Nach 31 Jahren beendet die Gesellschaft zum Schutz von Bürgerrecht und Menschenwürde e. V. ihre Tätigkeit. Eine Rede zum Abschied

Siegfried Prokop

Die Gesellschaft zum Schutz von Bürgerrecht und Menschenwürde e. V. (GBM) beendete am 8. Dezember 2022 mit einer letzten Zusammenkunft in Berlin nach 31 Jahren ihre Tätigkeit. Siegfried Prokop, Historiker und Mitbegründer der einst mehrere tausend Mitglieder in dutzenden Ortsverbänden zählenden Organisation ehemaliger DDR-Eliten, erinnerte in einem Vortrag an Geschichte und Auftrag der GBM. (jW)
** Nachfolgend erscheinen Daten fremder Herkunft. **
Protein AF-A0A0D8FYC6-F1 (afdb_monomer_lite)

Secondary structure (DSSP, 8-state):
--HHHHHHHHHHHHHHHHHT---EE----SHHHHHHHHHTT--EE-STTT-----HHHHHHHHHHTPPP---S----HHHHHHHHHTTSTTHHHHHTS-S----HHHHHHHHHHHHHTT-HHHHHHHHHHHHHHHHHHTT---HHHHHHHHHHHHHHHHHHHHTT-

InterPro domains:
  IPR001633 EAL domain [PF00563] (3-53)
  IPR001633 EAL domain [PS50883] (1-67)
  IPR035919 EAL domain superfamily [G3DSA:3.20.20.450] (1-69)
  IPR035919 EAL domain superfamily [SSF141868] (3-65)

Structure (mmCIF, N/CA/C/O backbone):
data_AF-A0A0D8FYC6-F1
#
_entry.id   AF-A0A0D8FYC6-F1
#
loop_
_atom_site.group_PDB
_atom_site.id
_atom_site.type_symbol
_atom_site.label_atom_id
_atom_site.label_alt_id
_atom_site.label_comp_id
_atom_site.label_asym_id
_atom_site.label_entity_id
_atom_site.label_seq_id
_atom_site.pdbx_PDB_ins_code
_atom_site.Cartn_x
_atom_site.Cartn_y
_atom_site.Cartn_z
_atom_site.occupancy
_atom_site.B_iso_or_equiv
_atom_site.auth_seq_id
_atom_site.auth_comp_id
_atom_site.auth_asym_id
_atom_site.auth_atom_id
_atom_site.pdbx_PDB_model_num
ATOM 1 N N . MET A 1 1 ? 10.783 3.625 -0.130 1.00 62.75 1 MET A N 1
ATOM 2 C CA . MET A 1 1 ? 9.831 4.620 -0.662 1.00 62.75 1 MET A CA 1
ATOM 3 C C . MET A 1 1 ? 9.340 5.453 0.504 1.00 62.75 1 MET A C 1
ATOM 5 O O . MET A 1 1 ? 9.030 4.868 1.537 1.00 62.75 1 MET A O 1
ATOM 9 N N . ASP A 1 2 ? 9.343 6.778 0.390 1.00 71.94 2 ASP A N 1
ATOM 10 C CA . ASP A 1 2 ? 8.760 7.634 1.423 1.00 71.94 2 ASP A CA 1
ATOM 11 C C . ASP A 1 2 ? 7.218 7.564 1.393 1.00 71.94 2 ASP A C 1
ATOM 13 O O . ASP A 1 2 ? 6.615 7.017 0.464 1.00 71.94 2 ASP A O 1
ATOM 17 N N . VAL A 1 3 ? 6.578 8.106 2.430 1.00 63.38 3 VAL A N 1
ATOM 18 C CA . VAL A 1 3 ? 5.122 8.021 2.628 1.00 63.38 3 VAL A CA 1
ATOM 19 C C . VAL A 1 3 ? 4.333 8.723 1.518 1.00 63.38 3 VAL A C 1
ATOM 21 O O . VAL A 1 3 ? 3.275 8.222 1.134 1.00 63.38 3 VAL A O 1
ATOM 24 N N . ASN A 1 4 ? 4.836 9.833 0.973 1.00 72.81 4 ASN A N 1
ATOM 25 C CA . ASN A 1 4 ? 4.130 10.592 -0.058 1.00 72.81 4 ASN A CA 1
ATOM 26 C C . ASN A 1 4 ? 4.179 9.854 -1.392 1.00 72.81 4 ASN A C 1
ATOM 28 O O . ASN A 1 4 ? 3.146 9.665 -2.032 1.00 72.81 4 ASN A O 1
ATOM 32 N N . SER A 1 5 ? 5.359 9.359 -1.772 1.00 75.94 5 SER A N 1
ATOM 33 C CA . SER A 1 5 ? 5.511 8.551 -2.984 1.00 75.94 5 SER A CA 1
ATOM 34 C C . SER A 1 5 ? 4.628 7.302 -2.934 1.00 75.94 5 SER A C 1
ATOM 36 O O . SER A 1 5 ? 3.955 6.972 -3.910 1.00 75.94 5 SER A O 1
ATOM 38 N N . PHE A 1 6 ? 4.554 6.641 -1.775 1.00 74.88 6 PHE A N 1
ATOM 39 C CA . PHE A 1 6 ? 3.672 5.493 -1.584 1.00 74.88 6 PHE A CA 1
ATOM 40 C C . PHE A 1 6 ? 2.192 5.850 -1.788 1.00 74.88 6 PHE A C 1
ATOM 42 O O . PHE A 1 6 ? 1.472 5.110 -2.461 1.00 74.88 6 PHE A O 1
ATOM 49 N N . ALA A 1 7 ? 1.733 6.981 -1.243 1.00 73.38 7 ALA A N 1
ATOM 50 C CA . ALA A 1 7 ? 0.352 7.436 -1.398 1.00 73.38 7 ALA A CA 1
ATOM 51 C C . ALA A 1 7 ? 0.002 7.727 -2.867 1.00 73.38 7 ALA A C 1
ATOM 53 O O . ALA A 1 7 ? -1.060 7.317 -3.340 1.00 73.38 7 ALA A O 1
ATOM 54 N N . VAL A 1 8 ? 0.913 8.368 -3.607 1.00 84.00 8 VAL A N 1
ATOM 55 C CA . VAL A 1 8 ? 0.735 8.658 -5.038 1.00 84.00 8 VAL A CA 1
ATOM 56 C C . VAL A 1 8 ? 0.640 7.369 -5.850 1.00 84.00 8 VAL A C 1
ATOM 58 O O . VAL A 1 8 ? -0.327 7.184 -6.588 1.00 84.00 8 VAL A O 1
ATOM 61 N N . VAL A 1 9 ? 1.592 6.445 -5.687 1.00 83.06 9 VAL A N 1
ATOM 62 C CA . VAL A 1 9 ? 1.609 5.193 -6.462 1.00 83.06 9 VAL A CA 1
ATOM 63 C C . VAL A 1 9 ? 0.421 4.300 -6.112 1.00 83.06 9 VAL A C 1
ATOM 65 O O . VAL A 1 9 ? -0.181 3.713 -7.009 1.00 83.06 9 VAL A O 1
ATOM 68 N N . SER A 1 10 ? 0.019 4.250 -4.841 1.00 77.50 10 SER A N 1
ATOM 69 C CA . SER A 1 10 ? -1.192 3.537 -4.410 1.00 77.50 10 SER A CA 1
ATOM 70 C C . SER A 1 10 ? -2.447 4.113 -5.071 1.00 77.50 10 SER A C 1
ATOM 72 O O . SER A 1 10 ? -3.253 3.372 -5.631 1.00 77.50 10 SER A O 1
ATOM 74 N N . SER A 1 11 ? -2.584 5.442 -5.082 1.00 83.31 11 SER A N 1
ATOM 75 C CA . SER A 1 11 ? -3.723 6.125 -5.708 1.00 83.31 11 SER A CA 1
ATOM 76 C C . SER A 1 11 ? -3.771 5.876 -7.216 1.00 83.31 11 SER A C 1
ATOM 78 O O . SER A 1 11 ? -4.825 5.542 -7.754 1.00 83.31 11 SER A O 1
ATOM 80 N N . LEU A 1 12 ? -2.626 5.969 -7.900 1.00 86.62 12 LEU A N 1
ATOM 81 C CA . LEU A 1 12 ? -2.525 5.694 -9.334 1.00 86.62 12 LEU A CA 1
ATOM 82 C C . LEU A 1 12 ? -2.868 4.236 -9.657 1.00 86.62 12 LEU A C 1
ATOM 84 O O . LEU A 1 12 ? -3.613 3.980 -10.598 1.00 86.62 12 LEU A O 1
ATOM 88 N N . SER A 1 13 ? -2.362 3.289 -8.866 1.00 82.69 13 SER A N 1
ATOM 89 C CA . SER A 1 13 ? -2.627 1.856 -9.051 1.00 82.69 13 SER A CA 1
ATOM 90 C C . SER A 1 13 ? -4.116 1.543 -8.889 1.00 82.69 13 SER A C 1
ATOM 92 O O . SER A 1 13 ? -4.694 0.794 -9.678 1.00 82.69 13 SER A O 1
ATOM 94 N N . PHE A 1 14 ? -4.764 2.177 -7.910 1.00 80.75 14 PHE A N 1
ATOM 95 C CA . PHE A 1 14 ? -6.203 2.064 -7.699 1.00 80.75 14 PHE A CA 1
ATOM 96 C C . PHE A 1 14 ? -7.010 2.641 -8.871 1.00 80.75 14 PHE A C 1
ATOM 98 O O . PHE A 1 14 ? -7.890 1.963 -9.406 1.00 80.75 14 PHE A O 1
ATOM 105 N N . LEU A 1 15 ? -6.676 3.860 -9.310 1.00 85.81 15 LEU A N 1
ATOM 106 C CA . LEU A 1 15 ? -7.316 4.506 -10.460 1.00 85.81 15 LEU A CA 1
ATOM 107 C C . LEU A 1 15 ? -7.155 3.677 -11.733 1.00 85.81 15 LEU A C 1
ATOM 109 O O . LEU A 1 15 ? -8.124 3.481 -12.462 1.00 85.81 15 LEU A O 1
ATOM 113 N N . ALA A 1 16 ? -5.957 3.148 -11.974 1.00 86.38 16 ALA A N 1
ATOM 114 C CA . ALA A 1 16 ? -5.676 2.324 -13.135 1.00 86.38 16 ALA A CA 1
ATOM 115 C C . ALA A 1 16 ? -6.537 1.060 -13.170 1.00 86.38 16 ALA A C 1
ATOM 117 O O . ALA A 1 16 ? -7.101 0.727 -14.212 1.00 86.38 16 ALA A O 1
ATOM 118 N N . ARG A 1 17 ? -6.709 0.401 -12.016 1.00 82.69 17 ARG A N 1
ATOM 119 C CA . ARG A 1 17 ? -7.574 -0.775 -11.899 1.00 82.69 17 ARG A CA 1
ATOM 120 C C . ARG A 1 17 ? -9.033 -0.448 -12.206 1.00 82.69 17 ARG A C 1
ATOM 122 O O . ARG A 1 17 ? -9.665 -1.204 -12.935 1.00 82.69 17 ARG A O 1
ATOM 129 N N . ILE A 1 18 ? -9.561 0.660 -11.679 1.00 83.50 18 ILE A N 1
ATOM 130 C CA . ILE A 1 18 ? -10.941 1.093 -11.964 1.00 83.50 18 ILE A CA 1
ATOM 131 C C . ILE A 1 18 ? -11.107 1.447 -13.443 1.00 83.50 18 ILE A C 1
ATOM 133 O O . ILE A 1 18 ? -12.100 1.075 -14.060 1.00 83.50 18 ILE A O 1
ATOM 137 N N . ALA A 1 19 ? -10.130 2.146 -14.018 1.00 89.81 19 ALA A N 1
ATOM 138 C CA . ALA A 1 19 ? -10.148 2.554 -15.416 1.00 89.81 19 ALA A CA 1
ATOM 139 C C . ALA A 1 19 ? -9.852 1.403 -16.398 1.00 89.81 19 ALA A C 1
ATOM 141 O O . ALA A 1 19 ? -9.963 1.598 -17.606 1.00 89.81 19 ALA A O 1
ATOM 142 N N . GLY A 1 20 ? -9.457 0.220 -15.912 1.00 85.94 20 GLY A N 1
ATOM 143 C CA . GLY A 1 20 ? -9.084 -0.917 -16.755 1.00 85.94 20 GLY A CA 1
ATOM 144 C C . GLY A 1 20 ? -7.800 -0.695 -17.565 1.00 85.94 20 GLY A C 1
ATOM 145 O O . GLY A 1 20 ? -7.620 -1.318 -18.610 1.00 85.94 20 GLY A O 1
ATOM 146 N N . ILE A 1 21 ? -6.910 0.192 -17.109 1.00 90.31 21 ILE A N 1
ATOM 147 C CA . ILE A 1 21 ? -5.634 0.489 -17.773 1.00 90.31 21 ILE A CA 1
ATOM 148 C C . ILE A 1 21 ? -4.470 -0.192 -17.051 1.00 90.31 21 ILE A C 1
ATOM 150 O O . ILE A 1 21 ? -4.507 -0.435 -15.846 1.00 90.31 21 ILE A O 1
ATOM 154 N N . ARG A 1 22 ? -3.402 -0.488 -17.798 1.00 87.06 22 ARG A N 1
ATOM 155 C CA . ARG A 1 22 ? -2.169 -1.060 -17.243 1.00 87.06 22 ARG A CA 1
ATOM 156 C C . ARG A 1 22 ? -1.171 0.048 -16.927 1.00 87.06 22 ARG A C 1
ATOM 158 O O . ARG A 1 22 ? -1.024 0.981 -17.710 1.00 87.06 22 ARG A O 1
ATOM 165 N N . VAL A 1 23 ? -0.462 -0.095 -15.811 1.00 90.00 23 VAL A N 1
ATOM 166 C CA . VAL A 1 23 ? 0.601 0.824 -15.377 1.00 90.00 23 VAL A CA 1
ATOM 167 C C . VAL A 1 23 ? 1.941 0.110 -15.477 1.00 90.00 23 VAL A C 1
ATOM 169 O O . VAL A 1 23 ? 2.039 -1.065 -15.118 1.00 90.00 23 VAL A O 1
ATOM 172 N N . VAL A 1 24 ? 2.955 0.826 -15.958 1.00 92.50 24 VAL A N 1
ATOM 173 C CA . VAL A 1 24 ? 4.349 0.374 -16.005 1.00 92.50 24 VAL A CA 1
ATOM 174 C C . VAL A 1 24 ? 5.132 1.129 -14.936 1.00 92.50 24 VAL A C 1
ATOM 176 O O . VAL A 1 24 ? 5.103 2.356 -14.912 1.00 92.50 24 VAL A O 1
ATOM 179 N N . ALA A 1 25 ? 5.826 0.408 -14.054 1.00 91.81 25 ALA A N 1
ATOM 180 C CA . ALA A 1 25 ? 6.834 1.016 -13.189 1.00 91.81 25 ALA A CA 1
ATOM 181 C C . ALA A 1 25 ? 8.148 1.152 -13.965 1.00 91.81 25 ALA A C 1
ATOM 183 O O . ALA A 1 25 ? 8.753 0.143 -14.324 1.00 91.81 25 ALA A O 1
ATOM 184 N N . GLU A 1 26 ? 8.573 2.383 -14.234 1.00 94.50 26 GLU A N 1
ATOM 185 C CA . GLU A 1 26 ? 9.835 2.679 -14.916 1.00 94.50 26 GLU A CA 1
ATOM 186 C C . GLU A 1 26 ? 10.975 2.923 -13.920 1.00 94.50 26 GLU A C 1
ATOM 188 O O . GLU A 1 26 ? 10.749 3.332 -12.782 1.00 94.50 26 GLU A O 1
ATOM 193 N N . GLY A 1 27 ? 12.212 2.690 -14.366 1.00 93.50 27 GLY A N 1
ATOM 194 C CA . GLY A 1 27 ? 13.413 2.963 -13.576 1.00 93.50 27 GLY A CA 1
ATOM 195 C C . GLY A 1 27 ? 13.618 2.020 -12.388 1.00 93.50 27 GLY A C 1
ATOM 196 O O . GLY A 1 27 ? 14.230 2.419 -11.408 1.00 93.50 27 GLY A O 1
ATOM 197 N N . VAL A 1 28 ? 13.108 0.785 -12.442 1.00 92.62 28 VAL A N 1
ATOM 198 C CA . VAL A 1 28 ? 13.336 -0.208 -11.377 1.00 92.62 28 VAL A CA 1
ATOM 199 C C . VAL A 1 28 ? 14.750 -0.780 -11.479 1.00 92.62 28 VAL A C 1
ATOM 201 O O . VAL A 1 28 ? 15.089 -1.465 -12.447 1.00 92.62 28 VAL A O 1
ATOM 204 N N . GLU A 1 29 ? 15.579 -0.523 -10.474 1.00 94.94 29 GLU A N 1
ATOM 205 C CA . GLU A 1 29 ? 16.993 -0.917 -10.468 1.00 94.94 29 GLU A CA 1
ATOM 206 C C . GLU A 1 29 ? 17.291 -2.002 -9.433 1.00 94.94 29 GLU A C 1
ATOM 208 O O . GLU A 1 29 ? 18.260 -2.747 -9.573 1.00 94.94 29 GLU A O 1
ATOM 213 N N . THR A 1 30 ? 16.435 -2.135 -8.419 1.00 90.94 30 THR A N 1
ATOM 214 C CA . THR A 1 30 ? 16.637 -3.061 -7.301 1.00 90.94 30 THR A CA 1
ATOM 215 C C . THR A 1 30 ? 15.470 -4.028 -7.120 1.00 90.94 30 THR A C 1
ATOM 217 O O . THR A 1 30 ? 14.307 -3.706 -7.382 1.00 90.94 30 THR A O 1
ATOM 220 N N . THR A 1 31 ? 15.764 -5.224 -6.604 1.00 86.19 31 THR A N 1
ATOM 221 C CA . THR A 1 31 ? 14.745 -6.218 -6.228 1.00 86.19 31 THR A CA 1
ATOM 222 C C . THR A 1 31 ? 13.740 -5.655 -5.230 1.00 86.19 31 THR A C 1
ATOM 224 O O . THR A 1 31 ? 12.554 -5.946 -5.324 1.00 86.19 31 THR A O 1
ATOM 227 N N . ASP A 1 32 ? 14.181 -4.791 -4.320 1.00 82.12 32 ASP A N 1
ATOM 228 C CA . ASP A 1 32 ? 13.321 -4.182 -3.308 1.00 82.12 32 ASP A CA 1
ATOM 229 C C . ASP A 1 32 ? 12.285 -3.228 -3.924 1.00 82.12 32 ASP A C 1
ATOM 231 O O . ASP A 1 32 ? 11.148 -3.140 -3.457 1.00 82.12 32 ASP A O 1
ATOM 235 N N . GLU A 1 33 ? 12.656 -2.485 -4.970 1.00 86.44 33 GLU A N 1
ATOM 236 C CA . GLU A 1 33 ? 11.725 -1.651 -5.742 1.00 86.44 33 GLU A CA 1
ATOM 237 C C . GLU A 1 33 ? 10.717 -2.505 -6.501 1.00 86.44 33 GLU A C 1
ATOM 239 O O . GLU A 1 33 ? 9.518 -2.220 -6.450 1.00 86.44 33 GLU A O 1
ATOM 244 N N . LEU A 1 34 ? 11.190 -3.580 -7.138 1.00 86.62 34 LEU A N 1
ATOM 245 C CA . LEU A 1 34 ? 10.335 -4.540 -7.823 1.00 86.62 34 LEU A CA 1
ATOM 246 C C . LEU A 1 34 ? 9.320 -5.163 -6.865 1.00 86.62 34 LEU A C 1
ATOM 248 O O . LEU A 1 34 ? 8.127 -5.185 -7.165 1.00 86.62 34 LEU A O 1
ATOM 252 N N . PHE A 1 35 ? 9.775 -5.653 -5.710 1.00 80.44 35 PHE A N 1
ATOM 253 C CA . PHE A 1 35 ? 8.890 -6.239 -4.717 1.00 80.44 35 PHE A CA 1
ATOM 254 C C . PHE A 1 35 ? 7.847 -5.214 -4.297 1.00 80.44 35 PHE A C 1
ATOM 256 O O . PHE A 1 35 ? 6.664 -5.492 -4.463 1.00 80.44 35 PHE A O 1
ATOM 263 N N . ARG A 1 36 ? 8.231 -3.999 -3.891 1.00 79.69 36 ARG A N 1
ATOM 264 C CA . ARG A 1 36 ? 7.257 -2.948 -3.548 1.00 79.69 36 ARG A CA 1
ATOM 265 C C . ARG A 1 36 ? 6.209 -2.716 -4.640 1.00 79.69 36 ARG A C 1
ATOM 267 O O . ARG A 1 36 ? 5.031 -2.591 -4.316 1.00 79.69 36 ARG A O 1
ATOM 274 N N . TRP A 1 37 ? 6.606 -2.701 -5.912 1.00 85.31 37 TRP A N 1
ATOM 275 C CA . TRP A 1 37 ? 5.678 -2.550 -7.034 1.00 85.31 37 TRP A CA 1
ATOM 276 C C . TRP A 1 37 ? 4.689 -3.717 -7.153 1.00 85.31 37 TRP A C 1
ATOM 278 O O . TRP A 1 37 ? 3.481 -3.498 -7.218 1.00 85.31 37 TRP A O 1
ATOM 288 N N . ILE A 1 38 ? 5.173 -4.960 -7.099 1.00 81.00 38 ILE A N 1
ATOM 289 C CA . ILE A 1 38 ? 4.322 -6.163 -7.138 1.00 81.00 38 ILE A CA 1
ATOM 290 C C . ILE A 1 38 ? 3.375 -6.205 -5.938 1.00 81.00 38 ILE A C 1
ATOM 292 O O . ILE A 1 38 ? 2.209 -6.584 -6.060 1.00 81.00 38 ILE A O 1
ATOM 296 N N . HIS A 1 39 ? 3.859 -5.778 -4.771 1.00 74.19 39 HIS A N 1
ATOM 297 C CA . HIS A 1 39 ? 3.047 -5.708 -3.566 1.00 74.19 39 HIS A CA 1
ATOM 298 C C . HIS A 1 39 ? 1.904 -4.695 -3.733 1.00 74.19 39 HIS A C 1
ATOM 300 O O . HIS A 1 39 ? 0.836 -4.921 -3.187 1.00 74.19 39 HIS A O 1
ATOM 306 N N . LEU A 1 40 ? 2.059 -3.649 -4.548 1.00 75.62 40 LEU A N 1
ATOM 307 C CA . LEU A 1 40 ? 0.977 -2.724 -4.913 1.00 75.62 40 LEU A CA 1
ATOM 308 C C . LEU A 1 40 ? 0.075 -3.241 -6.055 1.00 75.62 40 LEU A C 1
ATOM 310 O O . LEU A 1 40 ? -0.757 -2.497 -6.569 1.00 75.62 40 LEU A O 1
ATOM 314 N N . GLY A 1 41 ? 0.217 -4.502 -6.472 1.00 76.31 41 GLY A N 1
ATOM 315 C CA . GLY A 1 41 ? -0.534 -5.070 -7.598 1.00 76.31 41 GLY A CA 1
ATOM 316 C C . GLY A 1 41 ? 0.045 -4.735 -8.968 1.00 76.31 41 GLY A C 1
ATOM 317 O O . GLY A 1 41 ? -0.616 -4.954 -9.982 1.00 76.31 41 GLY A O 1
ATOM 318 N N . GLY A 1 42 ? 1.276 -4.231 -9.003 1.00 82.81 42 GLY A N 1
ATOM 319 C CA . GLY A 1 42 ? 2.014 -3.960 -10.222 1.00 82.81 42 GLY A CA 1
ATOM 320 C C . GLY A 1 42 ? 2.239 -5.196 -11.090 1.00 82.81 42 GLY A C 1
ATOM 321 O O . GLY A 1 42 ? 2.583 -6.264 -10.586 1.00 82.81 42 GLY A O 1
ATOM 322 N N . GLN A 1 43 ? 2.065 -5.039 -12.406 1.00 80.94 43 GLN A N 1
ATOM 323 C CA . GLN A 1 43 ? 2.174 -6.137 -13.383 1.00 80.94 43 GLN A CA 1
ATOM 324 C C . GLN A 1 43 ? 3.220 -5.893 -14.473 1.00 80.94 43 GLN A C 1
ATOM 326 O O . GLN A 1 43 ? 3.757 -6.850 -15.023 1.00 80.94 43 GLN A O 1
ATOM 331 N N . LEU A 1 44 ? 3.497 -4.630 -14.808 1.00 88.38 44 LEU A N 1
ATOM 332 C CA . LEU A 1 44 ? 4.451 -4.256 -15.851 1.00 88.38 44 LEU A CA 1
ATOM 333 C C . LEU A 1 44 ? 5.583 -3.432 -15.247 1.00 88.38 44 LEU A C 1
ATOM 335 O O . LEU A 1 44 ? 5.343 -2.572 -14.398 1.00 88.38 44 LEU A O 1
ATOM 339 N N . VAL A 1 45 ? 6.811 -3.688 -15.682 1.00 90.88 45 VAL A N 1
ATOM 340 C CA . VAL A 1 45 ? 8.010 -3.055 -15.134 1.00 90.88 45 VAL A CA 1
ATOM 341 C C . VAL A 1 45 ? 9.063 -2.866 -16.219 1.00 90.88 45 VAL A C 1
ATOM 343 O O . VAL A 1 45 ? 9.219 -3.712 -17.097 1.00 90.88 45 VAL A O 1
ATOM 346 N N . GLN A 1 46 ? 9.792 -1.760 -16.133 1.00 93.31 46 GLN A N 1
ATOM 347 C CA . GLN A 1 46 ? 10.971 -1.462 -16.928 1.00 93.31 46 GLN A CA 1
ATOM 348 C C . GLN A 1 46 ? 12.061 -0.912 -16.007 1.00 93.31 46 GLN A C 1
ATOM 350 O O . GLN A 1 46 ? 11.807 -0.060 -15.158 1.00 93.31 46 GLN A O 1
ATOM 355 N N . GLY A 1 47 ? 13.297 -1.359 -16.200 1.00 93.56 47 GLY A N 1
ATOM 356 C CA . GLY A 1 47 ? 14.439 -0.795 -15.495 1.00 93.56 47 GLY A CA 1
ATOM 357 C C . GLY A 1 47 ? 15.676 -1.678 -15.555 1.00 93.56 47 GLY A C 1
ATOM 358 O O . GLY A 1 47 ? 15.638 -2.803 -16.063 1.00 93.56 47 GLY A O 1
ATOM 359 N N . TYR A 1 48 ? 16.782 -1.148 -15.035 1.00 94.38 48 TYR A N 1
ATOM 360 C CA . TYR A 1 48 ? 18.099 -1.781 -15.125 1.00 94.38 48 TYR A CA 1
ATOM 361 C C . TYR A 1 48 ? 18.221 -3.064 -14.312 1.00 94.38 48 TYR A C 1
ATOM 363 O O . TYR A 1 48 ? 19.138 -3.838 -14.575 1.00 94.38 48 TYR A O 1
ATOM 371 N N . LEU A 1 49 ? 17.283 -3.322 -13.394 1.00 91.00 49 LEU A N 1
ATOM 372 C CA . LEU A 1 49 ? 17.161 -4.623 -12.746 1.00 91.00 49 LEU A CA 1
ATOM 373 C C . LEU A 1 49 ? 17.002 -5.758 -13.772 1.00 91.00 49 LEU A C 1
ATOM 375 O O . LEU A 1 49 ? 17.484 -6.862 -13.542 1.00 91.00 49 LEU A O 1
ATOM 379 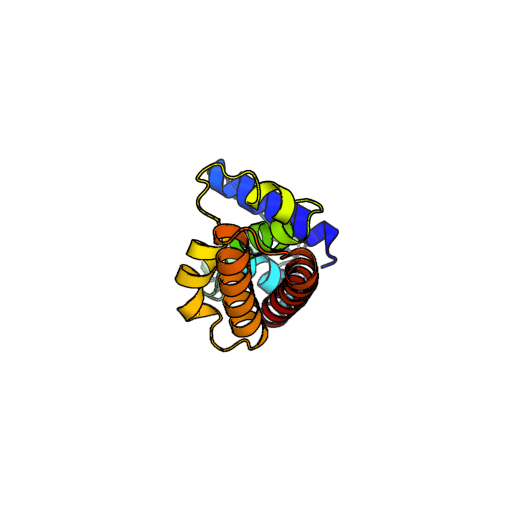N N . TYR A 1 50 ? 16.328 -5.481 -14.893 1.00 87.25 50 TYR A N 1
ATOM 380 C CA . TYR A 1 50 ? 16.069 -6.455 -15.951 1.00 87.25 50 TYR A CA 1
ATOM 381 C C . TYR A 1 50 ? 17.006 -6.281 -17.136 1.00 87.25 50 TYR A C 1
ATOM 383 O O . TYR A 1 50 ? 17.661 -7.229 -17.559 1.00 87.25 50 TYR A O 1
ATOM 391 N N . SER A 1 51 ? 17.047 -5.074 -17.701 1.00 90.06 51 SER A N 1
ATOM 392 C CA . SER A 1 51 ? 17.894 -4.781 -18.850 1.00 90.06 51 SER A CA 1
ATOM 393 C C . SER A 1 51 ? 18.121 -3.282 -18.989 1.00 90.06 51 SER A C 1
ATOM 395 O O . SER A 1 51 ? 17.229 -2.463 -18.753 1.00 90.06 51 SER A O 1
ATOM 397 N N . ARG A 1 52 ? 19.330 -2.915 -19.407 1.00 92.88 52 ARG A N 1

Mit Datum vom 11. Dezember 1990 findet sich in meinen Tagesnotizen ein Eintrag über ein Gespräch mit dem Politologen Klaus Herrmann aus Montreal: »Er ist entsetzt über die Brutalität der Deutschen unter den Deutschen, die er jetzt hier erlebt. Warum werden so viele Wissenschaftler entlassen?« Am 15. Dezember steht da: »Was soll man in solcher Lage mit den Begriffen ›Universitäts-Autonomie‹ oder ›Rechtsstaatlichkeit‹ anfangen? Hohle Worte im Verständnis der Politiker, die jetzt das Sagen haben.«

Diese Stichworte mögen genügen, um die Erinnerung an die Zeit des Abwicklungsterrors aufzufrischen. Es gab wie in einem Western nur noch das Gut-böse-Schema; tausendfach verstärkt durch die weithin einheitlich argumentierenden, westdominierten Medien.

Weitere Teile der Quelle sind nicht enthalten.